# Keeping up with demand



## Gray Goose (Sep 4, 2018)

Jonathan Bennett said:


> This is my first year selling honey. If it continues to sell at the rate it is now I'll be out pretty darn fast. That's amazing it I'd selling at the rate it is. Once you sell out are you normally done for the year or do any of you find other sources of local bulk honey and package it to sell? Do you folks normally see constant demand or does the demand slack off some after the first rush to get it when first available? I'm already trying to plan for next year to produce much more if this demand keeps up. This is pretty awesome.


first few years, I sold out early, then As I got more hives it lasted longer.
good to sell out, I am still on the last few cases from last sept.
selling out is a good thing, may be able to have a couple more hives.

GG


----------



## birddog (May 10, 2016)

Do your customers expect honey that " you produced "


----------



## Jonathan Bennett (Jul 19, 2021)

birddog said:


> Do your customers expect honey that " you produced "


They know what I am selling now is mine, but being my first year selling I guess I hadn't really set real clear expectations.


----------



## Fivej (Apr 4, 2016)

Good for you. If you decide to go that route, make sure the jars are properly labelled. If you don't know and trust the source, don't represent it as "local" "raw" "clover" etc. 
If you are selling to local repeat customers like you would in a small city/ town farmer's market, I would make it clear that it is not your honey, but "locally sourced". I would also price it lower than the honey you produce, because yours is better, right? Then in future years, repeat customers will buy your honey in larger quantities for a higher price point so they get the good stuff while it lasts.
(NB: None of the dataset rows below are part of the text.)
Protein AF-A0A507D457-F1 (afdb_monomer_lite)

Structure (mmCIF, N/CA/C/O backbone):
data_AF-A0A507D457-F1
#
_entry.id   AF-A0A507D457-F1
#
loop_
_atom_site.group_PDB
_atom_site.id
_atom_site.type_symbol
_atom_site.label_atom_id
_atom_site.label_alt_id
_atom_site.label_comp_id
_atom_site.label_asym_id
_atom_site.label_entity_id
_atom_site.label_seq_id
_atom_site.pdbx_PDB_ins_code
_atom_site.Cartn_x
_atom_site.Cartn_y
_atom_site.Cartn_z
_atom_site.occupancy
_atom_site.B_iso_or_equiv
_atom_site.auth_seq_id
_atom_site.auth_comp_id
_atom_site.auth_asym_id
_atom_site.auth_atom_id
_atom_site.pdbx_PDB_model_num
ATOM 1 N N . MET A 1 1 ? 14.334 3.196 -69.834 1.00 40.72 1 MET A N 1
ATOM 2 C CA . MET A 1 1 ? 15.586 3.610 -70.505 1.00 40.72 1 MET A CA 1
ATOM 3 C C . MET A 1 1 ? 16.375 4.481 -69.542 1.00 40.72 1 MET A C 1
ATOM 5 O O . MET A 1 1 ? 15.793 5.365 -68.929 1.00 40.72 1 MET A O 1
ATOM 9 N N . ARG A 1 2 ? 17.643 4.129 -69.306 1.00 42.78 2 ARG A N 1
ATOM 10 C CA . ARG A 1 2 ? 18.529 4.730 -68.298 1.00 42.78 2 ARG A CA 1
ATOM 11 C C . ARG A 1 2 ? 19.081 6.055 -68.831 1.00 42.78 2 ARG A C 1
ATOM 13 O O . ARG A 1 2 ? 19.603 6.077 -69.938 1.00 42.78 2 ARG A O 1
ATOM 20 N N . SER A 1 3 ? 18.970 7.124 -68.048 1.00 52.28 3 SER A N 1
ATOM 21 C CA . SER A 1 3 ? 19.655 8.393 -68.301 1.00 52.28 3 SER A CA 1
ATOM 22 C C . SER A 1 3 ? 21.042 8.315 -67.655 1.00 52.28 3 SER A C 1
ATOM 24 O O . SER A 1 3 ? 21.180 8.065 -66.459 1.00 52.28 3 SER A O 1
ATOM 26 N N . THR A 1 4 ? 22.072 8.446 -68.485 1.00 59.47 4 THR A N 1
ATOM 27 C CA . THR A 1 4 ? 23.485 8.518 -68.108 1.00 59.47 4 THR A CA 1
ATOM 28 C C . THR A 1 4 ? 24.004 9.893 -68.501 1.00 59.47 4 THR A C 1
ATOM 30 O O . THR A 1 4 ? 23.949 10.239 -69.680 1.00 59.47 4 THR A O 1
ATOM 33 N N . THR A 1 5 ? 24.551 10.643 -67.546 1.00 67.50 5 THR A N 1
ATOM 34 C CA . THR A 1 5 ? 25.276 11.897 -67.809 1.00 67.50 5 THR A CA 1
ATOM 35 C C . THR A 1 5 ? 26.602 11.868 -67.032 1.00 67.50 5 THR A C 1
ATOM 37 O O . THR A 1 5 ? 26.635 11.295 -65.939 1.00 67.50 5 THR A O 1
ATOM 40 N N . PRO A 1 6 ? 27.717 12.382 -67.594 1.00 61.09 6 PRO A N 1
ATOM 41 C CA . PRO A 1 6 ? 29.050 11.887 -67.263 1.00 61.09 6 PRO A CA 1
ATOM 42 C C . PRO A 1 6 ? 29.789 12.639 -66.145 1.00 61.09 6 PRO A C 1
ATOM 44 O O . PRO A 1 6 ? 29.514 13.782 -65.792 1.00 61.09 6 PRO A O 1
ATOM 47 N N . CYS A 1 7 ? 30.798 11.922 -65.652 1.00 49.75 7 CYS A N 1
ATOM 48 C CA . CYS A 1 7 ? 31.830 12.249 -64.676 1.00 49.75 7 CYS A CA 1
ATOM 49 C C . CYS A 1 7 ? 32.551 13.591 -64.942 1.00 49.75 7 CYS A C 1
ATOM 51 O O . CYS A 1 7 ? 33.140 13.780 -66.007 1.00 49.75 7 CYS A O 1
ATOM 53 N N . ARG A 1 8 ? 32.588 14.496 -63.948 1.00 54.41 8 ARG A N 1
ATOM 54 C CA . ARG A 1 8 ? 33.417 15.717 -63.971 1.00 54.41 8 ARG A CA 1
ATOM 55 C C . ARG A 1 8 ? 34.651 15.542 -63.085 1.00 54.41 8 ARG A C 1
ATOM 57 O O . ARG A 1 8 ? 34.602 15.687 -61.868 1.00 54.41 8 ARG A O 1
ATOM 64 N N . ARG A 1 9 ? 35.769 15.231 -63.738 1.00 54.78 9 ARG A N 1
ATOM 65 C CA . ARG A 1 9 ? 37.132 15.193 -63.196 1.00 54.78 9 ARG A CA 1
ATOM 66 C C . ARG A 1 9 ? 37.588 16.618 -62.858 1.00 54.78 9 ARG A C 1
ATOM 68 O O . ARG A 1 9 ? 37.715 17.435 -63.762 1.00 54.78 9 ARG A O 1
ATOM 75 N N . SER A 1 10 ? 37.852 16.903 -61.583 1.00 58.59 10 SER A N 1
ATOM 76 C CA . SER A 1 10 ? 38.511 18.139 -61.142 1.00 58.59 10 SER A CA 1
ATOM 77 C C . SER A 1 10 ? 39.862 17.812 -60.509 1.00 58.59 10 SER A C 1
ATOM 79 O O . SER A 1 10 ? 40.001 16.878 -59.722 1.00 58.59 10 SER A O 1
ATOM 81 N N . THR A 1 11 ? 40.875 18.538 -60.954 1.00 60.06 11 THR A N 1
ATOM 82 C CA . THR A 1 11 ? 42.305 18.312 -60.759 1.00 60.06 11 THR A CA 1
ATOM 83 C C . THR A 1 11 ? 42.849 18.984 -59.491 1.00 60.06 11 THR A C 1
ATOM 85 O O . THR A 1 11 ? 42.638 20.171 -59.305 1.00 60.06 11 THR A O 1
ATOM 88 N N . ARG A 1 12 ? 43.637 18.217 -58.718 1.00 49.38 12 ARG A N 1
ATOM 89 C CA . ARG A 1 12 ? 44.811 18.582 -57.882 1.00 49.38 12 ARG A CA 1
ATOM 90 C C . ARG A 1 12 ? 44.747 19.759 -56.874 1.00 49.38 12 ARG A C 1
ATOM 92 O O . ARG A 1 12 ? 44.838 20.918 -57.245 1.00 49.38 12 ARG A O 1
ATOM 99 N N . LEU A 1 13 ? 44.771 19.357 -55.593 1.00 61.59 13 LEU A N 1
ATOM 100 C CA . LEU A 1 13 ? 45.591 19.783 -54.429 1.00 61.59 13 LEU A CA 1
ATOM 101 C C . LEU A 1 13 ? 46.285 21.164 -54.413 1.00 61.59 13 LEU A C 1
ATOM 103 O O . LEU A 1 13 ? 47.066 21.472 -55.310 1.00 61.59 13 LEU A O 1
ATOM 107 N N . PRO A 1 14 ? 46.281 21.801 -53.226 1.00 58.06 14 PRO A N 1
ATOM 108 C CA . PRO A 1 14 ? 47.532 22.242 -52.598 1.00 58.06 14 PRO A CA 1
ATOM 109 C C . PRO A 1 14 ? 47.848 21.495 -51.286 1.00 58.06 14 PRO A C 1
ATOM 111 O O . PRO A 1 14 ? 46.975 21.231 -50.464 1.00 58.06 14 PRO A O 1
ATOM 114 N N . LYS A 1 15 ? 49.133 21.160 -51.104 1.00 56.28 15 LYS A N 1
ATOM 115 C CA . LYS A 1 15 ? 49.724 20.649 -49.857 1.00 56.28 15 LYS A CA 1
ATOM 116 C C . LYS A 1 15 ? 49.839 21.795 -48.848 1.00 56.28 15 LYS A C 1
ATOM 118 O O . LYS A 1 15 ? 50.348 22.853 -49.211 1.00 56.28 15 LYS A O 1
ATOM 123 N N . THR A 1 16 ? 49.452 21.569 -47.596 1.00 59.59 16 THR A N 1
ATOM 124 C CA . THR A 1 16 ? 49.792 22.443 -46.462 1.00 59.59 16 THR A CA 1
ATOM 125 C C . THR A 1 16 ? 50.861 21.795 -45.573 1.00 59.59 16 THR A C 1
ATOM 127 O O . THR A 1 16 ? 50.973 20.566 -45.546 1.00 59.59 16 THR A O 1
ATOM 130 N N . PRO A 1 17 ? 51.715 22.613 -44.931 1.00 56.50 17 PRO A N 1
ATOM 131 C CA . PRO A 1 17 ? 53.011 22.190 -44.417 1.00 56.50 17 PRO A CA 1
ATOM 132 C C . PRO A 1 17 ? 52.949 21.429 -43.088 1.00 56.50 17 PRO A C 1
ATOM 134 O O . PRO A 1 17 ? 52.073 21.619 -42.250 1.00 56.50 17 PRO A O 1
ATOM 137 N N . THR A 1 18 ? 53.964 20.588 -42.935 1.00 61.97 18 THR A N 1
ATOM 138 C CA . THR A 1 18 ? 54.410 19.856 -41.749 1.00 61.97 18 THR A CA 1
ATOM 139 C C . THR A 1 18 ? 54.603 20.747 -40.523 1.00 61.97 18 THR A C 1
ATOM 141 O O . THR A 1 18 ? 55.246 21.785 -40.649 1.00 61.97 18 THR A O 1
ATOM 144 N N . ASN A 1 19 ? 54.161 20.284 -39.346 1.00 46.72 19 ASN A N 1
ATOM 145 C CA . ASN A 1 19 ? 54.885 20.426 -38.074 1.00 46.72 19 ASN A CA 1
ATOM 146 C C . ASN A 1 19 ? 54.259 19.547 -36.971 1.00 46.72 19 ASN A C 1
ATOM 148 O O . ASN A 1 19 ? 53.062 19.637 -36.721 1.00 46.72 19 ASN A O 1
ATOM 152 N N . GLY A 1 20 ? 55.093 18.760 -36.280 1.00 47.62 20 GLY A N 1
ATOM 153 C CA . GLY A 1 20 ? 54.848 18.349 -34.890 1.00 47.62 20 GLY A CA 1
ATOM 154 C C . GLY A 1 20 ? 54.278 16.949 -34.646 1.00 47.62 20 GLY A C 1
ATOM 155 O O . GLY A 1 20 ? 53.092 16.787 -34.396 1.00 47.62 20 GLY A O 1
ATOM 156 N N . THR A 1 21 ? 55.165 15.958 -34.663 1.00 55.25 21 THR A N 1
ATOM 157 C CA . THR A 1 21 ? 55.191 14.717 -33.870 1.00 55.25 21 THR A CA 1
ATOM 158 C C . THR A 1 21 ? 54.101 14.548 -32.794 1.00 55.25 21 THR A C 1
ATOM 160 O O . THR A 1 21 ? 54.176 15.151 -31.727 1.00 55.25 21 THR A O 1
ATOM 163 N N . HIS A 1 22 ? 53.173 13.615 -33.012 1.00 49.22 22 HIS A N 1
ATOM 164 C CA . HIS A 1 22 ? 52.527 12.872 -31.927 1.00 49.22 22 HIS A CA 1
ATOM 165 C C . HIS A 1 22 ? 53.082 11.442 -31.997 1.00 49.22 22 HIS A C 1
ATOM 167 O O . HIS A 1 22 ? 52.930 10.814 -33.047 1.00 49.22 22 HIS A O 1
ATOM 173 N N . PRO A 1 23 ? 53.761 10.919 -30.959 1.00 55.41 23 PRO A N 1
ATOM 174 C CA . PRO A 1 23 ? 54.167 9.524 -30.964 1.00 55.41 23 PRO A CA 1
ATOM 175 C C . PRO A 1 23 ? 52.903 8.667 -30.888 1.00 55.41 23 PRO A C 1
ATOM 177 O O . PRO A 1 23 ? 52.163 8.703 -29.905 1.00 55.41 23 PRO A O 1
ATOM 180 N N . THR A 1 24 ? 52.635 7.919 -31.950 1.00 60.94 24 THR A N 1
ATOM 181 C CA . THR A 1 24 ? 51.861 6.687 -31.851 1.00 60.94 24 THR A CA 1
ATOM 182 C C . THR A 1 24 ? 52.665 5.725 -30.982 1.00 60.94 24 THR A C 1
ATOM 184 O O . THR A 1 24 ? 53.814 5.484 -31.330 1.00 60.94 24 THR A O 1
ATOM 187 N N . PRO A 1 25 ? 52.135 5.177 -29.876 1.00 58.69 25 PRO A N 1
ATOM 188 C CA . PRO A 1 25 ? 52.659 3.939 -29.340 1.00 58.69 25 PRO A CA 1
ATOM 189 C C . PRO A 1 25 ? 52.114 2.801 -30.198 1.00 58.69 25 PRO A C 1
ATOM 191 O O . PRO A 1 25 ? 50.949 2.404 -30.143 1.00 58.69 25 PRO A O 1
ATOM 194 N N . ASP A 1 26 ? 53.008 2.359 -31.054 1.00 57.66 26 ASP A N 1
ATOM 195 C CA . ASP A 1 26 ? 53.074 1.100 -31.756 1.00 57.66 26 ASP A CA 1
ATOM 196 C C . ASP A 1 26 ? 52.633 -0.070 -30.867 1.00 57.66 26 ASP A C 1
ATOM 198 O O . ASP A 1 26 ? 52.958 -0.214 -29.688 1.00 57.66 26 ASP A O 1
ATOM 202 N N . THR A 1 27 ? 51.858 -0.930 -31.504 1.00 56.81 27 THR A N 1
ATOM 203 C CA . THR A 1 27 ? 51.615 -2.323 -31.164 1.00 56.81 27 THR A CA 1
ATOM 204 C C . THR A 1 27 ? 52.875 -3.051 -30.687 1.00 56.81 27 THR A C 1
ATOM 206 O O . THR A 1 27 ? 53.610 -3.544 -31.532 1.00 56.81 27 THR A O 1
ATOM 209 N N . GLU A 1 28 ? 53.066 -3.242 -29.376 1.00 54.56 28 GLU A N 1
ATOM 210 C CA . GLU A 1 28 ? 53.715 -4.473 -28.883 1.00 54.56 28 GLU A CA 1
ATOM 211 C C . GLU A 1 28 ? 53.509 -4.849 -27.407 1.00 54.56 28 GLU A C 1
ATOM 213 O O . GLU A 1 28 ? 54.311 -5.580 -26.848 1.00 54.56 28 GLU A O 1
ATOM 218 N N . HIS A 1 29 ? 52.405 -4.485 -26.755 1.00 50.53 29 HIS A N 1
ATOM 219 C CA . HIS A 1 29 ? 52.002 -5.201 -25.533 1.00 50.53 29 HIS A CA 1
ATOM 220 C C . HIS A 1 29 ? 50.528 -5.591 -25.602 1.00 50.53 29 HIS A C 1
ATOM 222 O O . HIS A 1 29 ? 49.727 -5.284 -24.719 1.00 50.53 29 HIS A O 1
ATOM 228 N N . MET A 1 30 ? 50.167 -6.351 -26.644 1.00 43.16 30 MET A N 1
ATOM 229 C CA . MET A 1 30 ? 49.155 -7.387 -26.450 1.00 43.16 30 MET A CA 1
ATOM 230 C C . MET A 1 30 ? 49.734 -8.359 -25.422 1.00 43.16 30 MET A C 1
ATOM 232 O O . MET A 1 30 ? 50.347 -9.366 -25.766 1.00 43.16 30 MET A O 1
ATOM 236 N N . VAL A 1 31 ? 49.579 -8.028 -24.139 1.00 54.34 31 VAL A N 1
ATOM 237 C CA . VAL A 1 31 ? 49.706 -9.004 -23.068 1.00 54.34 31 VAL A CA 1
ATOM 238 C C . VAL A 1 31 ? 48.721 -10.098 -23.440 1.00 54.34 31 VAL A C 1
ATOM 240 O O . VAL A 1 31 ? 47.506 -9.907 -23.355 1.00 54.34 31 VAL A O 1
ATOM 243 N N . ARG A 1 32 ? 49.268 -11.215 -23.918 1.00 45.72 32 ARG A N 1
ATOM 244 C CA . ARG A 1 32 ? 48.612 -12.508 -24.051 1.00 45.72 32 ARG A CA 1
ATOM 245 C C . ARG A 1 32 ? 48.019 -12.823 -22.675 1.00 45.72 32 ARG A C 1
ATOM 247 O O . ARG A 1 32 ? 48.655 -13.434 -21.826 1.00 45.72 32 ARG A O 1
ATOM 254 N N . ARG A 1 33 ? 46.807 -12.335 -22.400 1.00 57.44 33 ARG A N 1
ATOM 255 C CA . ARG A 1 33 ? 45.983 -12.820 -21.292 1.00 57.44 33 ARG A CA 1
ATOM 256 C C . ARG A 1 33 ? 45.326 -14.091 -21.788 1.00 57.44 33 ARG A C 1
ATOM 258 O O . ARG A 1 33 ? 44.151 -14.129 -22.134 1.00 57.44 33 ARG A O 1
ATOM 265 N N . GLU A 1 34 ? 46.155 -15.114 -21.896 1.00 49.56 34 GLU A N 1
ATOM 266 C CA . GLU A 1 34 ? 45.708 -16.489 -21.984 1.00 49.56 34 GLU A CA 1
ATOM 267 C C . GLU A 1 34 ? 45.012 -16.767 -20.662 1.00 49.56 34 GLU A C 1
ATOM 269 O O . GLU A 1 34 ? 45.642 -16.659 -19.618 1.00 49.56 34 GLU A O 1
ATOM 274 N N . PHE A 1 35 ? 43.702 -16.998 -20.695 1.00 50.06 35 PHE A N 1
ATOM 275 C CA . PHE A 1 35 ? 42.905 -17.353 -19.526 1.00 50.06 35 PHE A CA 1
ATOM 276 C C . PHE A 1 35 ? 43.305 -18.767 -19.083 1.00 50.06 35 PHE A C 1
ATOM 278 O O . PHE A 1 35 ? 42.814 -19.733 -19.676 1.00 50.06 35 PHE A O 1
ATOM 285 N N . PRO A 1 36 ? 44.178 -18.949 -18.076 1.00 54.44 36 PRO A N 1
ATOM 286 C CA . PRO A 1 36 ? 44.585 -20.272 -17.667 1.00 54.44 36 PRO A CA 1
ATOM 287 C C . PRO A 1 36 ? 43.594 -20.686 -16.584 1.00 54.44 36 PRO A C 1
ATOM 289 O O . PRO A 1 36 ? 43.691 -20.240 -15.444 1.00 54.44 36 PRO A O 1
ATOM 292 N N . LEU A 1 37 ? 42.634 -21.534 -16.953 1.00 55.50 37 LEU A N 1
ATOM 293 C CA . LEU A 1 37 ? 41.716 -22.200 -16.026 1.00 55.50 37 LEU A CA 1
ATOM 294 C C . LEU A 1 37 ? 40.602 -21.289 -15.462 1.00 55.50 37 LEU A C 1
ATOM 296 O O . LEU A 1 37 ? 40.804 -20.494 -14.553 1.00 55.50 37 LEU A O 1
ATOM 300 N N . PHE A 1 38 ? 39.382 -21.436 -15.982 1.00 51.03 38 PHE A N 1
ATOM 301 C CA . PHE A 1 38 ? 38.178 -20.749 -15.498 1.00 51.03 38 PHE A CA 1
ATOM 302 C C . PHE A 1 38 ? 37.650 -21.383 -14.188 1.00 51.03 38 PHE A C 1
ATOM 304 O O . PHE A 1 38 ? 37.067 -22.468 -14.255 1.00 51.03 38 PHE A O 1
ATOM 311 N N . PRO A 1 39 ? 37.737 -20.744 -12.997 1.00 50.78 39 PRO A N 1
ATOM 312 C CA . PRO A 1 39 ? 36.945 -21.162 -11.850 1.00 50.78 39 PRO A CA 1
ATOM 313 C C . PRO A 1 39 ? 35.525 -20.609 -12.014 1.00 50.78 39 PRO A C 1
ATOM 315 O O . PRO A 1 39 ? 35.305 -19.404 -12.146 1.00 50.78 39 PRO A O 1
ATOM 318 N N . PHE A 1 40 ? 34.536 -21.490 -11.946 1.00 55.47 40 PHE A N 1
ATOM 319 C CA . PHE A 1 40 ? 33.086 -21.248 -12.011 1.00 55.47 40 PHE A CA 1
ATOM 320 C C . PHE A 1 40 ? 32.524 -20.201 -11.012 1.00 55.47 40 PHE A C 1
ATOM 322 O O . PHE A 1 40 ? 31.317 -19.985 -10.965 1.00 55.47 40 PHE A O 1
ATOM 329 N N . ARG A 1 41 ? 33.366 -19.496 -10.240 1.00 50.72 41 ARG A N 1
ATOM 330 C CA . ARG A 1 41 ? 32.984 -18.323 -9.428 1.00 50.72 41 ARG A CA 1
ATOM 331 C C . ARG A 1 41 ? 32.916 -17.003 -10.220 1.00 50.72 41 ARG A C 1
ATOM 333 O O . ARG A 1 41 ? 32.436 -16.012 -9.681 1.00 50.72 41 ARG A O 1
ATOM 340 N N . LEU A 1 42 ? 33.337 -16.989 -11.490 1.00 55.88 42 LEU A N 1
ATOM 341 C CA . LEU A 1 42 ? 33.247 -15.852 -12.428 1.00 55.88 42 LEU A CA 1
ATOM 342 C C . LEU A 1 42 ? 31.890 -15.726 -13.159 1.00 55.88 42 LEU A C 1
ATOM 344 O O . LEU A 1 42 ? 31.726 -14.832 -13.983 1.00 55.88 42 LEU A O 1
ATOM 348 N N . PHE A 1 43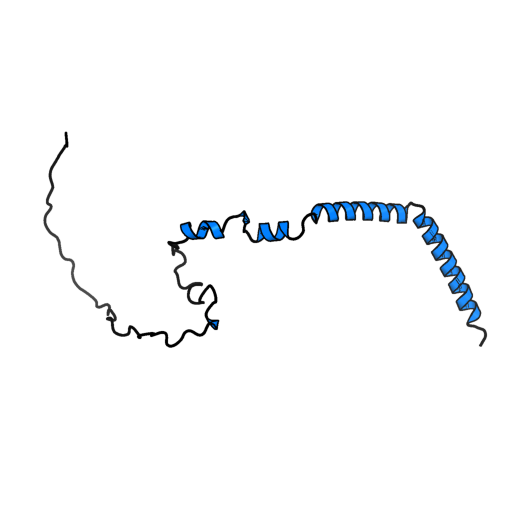 ? 30.890 -16.556 -12.840 1.00 52.84 43 PHE A N 1
ATOM 349 C CA . PHE A 1 43 ? 29.520 -16.457 -13.375 1.00 52.84 43 PHE A CA 1
ATOM 350 C C . PHE A 1 43 ? 28.705 -15.306 -12.736 1.00 52.84 43 PHE A C 1
ATOM 352 O O . PHE A 1 43 ? 27.551 -15.468 -12.344 1.00 52.84 43 PHE A O 1
ATOM 359 N N . ARG A 1 44 ? 2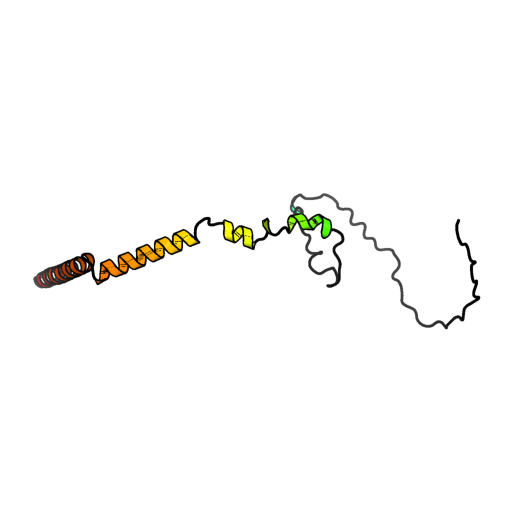9.288 -14.106 -12.618 1.00 51.84 44 ARG A N 1
ATOM 360 C CA . ARG A 1 44 ? 28.502 -12.874 -12.450 1.00 51.84 44 ARG A CA 1
ATOM 361 C C . ARG A 1 44 ? 28.171 -12.325 -13.830 1.00 51.84 44 ARG A C 1
ATOM 363 O O . ARG A 1 44 ? 29.052 -12.148 -14.660 1.00 51.84 44 ARG A O 1
ATOM 370 N N . VAL A 1 45 ? 26.898 -12.003 -14.039 1.00 57.34 45 VAL A N 1
ATOM 371 C CA . VAL A 1 45 ? 26.339 -11.569 -15.332 1.00 57.34 45 VAL A CA 1
ATOM 372 C C . VAL A 1 45 ? 26.835 -10.175 -15.775 1.00 57.34 45 VAL A C 1
ATOM 374 O O . VAL A 1 45 ? 26.562 -9.777 -16.897 1.00 57.34 45 VAL A O 1
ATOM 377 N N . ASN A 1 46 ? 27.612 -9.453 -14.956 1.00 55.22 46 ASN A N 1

J


----------



## Westerfeld Bee Farm (8 mo ago)

Jonathan Bennett said:


> This is my first year selling honey. If it continues to sell at the rate it is now I'll be out pretty darn fast. That's amazing it I'd selling at the rate it is. Once you sell out are you normally done for the year or do any of you find other sources of local bulk honey and package it to sell? Do you folks normally see constant demand or does the demand slack off some after the first rush to get it when first available? I'm already trying to plan for next year to produce much more if this demand keeps up. This is pretty awesome.


Congrats on the sales! I am in my 3rd year a few hours NE of you in the STL region and run 10 hives and have a similar situation you are in. I imagine I could sell 1.5x-2x what I produce at the current moment. Surely we could make money buying bulk honey from other beekpeers in the state and bottling on our own, but if we do that, why do we even have bees in the first place? We could probably make more money bottling bulk honey and selling it than keeping our own hives.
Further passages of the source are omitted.